Chinese President Xi Jinping is applauded as he walks to the podium to deliver his speech at the opening ceremony of the 19th Party Congress held at the Great Hall of the People in Beijing, China, Wednesday, Oct. 18, 2017. Xi has told a key Communist Party congress that the nation's prospects are bright but the challenges are severe. (AP Photo/Ng Han Guan)
Chinese President Xi Jinping is applauded as he walks to the podium to deliver his speech at the opening ceremony of the 19th Party Congress held at the Great Hall of the People in Beijing, China, Wednesday, Oct. 18, 2017. Xi has told a key Communist Party congress that the nation’s prospects are bright but the challenges are severe. (AP Photo/Ng Han Guan)

The 19th Congress of the Chinese Communist Party began on October 18 last year and lasted for a week. At congresses in the Chinese Communist Party, the more than 2000 delegates first choose a central committee consisting of about 200 full members and approximately 200 alternative members. Then the 25 members of Politburo of the Central Committee are elected, and these members elect the Politburo Standing Committee, which is the undisputed center of power in China .

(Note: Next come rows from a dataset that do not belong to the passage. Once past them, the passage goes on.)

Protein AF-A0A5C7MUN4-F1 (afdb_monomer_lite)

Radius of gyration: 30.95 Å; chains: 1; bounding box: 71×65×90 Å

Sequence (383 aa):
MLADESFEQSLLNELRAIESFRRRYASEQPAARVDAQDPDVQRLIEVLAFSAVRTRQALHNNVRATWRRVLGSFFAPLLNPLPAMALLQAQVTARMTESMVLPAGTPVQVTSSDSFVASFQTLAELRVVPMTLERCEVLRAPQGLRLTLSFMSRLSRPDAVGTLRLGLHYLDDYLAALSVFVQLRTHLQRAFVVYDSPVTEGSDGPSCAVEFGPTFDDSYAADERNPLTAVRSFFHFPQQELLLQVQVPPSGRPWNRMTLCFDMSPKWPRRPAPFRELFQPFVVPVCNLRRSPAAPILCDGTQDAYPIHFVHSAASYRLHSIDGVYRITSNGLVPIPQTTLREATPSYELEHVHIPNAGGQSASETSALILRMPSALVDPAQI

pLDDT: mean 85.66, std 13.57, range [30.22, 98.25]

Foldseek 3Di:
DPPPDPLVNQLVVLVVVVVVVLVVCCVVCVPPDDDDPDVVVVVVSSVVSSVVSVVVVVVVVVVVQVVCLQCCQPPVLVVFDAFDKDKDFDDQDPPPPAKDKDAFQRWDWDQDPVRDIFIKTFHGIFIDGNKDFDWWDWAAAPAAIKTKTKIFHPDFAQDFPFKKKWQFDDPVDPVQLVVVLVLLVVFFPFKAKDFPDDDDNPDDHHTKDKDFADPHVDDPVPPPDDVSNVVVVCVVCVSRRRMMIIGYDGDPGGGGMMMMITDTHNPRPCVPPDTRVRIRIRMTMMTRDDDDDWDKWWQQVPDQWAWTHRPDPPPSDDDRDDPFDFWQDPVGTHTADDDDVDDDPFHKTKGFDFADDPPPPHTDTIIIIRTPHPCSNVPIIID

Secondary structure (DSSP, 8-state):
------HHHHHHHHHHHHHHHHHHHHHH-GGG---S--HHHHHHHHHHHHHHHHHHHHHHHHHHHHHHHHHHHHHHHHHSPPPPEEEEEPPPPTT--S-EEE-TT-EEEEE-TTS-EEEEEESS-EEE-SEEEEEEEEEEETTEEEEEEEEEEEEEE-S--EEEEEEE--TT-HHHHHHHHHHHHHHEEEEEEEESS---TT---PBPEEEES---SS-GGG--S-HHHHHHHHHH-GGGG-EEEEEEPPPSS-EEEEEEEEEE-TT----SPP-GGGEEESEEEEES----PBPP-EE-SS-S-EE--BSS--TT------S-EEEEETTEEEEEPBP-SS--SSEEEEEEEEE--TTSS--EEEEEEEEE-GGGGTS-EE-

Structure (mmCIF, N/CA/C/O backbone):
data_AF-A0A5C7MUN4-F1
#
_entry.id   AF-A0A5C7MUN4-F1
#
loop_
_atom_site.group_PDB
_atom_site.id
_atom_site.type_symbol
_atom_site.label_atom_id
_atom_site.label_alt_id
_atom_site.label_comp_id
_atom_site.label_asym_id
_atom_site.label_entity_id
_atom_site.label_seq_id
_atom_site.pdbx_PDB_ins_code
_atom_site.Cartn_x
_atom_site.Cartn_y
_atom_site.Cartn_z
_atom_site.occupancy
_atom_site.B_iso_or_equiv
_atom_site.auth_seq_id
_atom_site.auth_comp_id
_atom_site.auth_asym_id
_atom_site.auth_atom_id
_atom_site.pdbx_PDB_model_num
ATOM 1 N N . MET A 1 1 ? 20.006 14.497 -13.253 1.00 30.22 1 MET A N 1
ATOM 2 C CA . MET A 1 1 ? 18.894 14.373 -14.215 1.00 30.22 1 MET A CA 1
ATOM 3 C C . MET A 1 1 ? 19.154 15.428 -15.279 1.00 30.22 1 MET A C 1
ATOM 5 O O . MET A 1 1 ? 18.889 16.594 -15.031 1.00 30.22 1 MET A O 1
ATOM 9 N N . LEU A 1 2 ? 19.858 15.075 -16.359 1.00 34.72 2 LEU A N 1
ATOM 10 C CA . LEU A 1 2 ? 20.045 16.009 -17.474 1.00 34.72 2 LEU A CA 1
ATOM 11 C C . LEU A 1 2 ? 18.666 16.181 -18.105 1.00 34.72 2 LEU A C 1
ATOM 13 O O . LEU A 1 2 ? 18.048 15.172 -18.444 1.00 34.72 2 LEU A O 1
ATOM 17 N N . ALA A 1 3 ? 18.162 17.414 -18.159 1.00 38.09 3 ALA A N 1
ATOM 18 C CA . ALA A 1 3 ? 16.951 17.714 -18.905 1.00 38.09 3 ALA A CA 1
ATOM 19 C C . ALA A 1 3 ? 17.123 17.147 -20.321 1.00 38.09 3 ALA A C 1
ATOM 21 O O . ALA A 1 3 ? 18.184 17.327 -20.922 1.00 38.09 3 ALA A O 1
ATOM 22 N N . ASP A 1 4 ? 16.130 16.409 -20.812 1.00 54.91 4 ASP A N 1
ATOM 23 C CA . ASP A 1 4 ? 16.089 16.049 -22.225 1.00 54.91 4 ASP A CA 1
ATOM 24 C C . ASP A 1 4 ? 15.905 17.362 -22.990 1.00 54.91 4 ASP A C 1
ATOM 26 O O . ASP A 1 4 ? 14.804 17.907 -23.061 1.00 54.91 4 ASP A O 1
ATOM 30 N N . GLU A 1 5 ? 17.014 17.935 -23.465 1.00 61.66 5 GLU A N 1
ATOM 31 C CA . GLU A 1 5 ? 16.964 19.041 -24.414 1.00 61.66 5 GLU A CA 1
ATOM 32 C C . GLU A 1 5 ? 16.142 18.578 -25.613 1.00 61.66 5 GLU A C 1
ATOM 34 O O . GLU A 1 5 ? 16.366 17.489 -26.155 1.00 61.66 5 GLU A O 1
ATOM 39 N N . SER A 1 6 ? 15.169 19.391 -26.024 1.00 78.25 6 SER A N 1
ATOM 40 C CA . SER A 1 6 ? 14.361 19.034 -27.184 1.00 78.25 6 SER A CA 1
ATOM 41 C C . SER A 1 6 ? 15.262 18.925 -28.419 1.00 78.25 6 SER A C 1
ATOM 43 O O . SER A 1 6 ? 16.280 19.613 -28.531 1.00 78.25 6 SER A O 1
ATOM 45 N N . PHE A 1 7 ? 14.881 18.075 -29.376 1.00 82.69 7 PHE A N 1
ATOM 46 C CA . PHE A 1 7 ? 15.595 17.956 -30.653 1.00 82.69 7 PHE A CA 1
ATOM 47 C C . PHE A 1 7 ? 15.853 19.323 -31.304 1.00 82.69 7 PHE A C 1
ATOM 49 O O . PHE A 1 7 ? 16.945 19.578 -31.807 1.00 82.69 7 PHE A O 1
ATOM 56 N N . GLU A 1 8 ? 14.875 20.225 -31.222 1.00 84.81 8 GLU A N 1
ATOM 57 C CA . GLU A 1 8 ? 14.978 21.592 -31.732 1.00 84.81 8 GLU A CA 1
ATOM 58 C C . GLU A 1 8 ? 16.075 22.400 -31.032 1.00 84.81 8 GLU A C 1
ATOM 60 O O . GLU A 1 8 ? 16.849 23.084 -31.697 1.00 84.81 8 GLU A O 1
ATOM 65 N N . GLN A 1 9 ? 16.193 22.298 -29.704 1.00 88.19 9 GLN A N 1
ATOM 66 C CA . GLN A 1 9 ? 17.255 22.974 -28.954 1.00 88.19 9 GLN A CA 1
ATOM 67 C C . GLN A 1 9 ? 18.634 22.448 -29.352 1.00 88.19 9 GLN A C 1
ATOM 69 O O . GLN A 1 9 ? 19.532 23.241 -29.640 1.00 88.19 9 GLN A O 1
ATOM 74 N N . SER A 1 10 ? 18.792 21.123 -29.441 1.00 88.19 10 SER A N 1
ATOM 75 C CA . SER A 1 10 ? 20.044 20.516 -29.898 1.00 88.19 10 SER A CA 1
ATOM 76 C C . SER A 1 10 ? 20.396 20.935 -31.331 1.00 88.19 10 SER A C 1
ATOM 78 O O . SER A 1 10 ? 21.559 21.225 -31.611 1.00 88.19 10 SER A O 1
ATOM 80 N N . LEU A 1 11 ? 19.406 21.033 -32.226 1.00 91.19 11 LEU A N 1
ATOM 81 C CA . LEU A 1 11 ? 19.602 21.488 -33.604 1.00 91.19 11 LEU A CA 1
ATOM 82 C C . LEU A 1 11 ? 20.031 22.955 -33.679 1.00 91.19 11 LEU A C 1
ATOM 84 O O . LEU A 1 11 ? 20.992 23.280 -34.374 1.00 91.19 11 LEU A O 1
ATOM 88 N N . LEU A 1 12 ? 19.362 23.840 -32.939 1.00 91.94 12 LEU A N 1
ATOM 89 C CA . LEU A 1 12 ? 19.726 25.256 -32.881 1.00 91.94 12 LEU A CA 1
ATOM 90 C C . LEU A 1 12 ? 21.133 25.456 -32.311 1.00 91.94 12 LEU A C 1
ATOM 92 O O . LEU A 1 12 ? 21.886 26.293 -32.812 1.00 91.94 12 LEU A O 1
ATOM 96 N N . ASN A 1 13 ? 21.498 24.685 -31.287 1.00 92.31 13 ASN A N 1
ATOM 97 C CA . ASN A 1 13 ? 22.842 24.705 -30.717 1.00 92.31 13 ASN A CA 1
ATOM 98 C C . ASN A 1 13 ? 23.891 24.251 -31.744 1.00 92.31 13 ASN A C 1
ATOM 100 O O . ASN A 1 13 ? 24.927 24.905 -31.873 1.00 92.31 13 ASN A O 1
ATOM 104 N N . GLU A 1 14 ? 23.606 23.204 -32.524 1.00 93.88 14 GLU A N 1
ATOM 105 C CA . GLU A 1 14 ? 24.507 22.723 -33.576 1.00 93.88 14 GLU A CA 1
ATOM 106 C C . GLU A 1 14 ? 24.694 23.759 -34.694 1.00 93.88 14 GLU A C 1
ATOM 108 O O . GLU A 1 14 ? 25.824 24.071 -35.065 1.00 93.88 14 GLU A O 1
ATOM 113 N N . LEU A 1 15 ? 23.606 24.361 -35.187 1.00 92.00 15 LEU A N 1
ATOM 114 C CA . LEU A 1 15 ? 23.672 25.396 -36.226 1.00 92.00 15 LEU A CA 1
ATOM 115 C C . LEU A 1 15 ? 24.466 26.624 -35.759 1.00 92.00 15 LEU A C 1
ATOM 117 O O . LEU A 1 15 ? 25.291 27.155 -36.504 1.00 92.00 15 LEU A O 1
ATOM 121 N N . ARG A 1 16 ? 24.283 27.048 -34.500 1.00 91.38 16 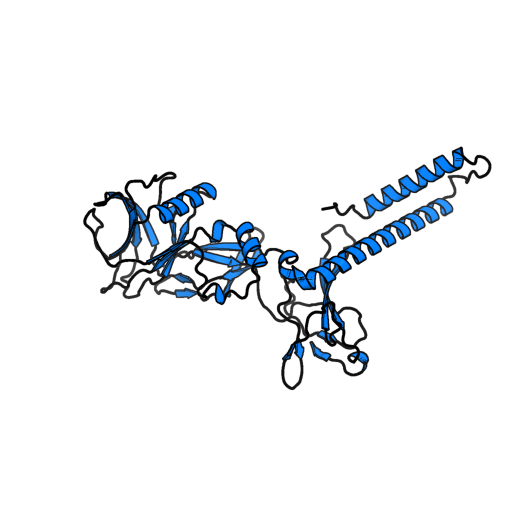ARG A N 1
ATOM 122 C CA . ARG A 1 16 ? 25.086 28.124 -33.894 1.00 91.38 16 ARG A CA 1
ATOM 123 C C . ARG A 1 16 ? 26.563 27.746 -33.796 1.00 91.38 16 ARG A C 1
ATOM 125 O O . ARG A 1 16 ? 27.420 28.587 -34.072 1.00 91.38 16 ARG A O 1
ATOM 132 N N . ALA A 1 17 ? 26.869 26.503 -33.423 1.00 91.75 17 ALA A N 1
ATOM 133 C CA . ALA A 1 17 ? 28.241 26.013 -33.351 1.00 91.75 17 ALA A CA 1
ATOM 134 C C . ALA A 1 17 ? 28.908 26.026 -34.737 1.00 91.75 17 ALA A C 1
ATOM 136 O O . ALA A 1 17 ? 30.005 26.568 -34.873 1.00 91.75 17 ALA A O 1
ATOM 137 N N . ILE A 1 18 ? 28.222 25.541 -35.776 1.00 89.81 18 ILE A N 1
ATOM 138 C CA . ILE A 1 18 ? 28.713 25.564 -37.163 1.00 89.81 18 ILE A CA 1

The 19th Congress was particularly important because only 2 of the 7 members of the ruling Standing Committee, according to the current standards for when Chinese top politicians leave political life, could stay for another period. According to the norms, which are not written rules, a Chinese politician can not be elected if he/she reaches 70 years of age in the following five-years elevation term. The two members who could stay as members for the next five-year period, Xi Jinping and Li Keqiang, were the two most powerful members of the standing committee. Xi Jinping was Secretary General of the CCP and President of the state, while Li Keqiang was prime minister. Neither Xi Jinping nor Li Keqiang will be eligible for re-election at the next congress, to be held in 2022. Accordingly, one could expect that the new standing committee would include one or more persons who could sit for three five-year periods before falling for the age limit, thus replacing Xi Jinping and Li Keqiang. That was what happened when Xi Jinping and Li Keqiang were elected to the standing committee, but the tradition was not followed at this congress. Of the newly elected five members, not a single one will be able to hold their seats for that long. It is therefore expected that Xi Jinping in 2022 defies this norm, which was introduced at the request of Deng Xiaoping to prevent Chinese leaders from staying in their position for life. However, Xi Jinping can not stay on the post as president because the Chinese constitution states that the president can only sit for two election periods.

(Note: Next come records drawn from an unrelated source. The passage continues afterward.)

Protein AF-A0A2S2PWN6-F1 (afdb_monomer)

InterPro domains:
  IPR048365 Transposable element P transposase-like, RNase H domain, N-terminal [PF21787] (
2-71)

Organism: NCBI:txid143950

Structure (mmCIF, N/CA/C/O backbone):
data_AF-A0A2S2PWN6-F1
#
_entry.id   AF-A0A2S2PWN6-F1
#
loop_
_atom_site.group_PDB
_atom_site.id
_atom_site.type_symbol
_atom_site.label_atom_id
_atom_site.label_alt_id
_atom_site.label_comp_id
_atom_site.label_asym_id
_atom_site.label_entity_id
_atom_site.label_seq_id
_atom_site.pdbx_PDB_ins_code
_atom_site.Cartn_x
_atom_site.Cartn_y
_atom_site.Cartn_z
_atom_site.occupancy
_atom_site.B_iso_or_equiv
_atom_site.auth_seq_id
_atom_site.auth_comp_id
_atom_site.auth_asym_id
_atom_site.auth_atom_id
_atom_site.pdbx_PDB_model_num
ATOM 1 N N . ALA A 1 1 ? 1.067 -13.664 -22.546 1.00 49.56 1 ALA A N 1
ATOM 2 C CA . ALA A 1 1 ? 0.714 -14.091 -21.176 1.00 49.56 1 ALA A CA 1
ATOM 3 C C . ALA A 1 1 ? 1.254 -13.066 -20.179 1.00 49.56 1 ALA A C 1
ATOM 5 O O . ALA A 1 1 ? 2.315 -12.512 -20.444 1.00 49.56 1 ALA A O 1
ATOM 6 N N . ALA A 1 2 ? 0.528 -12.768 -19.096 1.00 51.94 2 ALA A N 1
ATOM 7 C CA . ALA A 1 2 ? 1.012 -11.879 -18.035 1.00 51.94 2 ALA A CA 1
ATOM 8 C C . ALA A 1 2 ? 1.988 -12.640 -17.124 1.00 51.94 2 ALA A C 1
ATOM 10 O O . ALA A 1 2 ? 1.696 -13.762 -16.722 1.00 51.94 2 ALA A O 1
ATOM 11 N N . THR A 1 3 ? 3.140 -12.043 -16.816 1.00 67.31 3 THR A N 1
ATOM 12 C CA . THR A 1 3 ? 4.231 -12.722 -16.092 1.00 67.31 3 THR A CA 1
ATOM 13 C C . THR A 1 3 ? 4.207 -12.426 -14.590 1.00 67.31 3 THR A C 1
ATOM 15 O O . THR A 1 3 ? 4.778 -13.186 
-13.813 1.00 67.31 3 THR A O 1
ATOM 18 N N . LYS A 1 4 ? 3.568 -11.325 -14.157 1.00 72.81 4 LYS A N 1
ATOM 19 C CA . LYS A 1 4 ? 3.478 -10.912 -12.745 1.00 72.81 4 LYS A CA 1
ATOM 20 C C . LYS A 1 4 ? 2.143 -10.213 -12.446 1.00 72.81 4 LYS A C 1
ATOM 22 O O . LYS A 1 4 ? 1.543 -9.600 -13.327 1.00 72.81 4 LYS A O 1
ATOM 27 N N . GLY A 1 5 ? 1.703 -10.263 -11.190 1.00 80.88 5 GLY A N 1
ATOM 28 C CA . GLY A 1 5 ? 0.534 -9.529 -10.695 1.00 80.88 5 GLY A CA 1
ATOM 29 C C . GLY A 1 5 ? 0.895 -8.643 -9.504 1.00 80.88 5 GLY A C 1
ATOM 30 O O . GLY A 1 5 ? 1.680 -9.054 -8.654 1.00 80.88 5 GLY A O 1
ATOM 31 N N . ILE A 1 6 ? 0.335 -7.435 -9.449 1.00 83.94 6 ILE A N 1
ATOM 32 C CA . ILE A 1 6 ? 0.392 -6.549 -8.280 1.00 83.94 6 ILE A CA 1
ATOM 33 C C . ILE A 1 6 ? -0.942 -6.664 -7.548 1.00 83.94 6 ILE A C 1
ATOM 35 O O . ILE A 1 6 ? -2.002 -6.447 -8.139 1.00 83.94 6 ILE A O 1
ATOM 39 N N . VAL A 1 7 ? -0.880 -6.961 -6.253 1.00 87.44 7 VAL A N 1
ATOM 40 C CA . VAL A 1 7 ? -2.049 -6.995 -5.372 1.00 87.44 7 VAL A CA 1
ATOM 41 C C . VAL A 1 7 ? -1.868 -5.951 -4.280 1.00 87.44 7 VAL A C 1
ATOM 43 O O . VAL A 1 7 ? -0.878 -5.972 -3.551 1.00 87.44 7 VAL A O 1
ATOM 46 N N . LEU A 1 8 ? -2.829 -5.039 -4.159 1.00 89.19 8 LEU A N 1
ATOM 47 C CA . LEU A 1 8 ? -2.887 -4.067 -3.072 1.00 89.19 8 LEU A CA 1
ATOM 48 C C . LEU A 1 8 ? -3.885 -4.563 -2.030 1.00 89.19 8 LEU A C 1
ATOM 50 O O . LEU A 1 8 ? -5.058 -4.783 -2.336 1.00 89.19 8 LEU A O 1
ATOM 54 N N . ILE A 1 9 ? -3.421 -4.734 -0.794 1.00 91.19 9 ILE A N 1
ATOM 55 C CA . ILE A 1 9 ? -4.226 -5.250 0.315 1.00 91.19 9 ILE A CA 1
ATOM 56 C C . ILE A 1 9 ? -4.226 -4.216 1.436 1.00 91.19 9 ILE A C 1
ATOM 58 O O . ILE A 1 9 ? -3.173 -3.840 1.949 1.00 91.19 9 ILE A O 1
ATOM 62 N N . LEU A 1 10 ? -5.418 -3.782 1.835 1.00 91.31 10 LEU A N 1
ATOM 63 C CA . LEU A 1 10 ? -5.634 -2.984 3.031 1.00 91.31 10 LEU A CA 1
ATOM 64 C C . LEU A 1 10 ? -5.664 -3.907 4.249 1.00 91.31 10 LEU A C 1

The newly elected members of the standing committee were: Li Zhanshu, Wang Yang, Wang Huning, Zhao Leji, Han Zheng. Of these, only one, namely Wang Yang, is linked to the once-so-powerful faction around the Youth Federation of the Communist Party, so from this fraction now only Li Keqiang and Wang Yang are members of the Standing Committee. The other 4 new members all have a common past with Xi Jinping and several of them have worked with him or as his subordinates when he was a party secretary of Zhejiang Province.

The position of Xi Jinping has thus been strengthened by the congress. During his first term, he has already in many ways consolidated his position in the party. He has implemented a campaign against corruption which has led to criminal proceedings against 1.4 million officials. The campaign had two purposes. First, to strengthen the CCP’s reputation in the population by cleansing the party, secondly, to eradicate Xi Jinping’s political opponents. He has also launched an ideological campaign with the aim of strengthening “Marxism” within educational institutions. The aim of this campaign was not, as one might expect, to encourage students and teachers to implement Marxist analyzes of the new China, but primarily to emphasize the leading role of the Communist Party in society. Xi Jinping has formulated the idea of “The Chinese Dream”, a dream of re-establishing China’s historical position as a great power and prosperous society. In consequence, he has conducted a more self-assertive foreign policy than his predecessors. Already one year before Congress, he was featured in Chinese media as “the core of the Communist Party,” a position that only the most powerful of his predecessors has taken.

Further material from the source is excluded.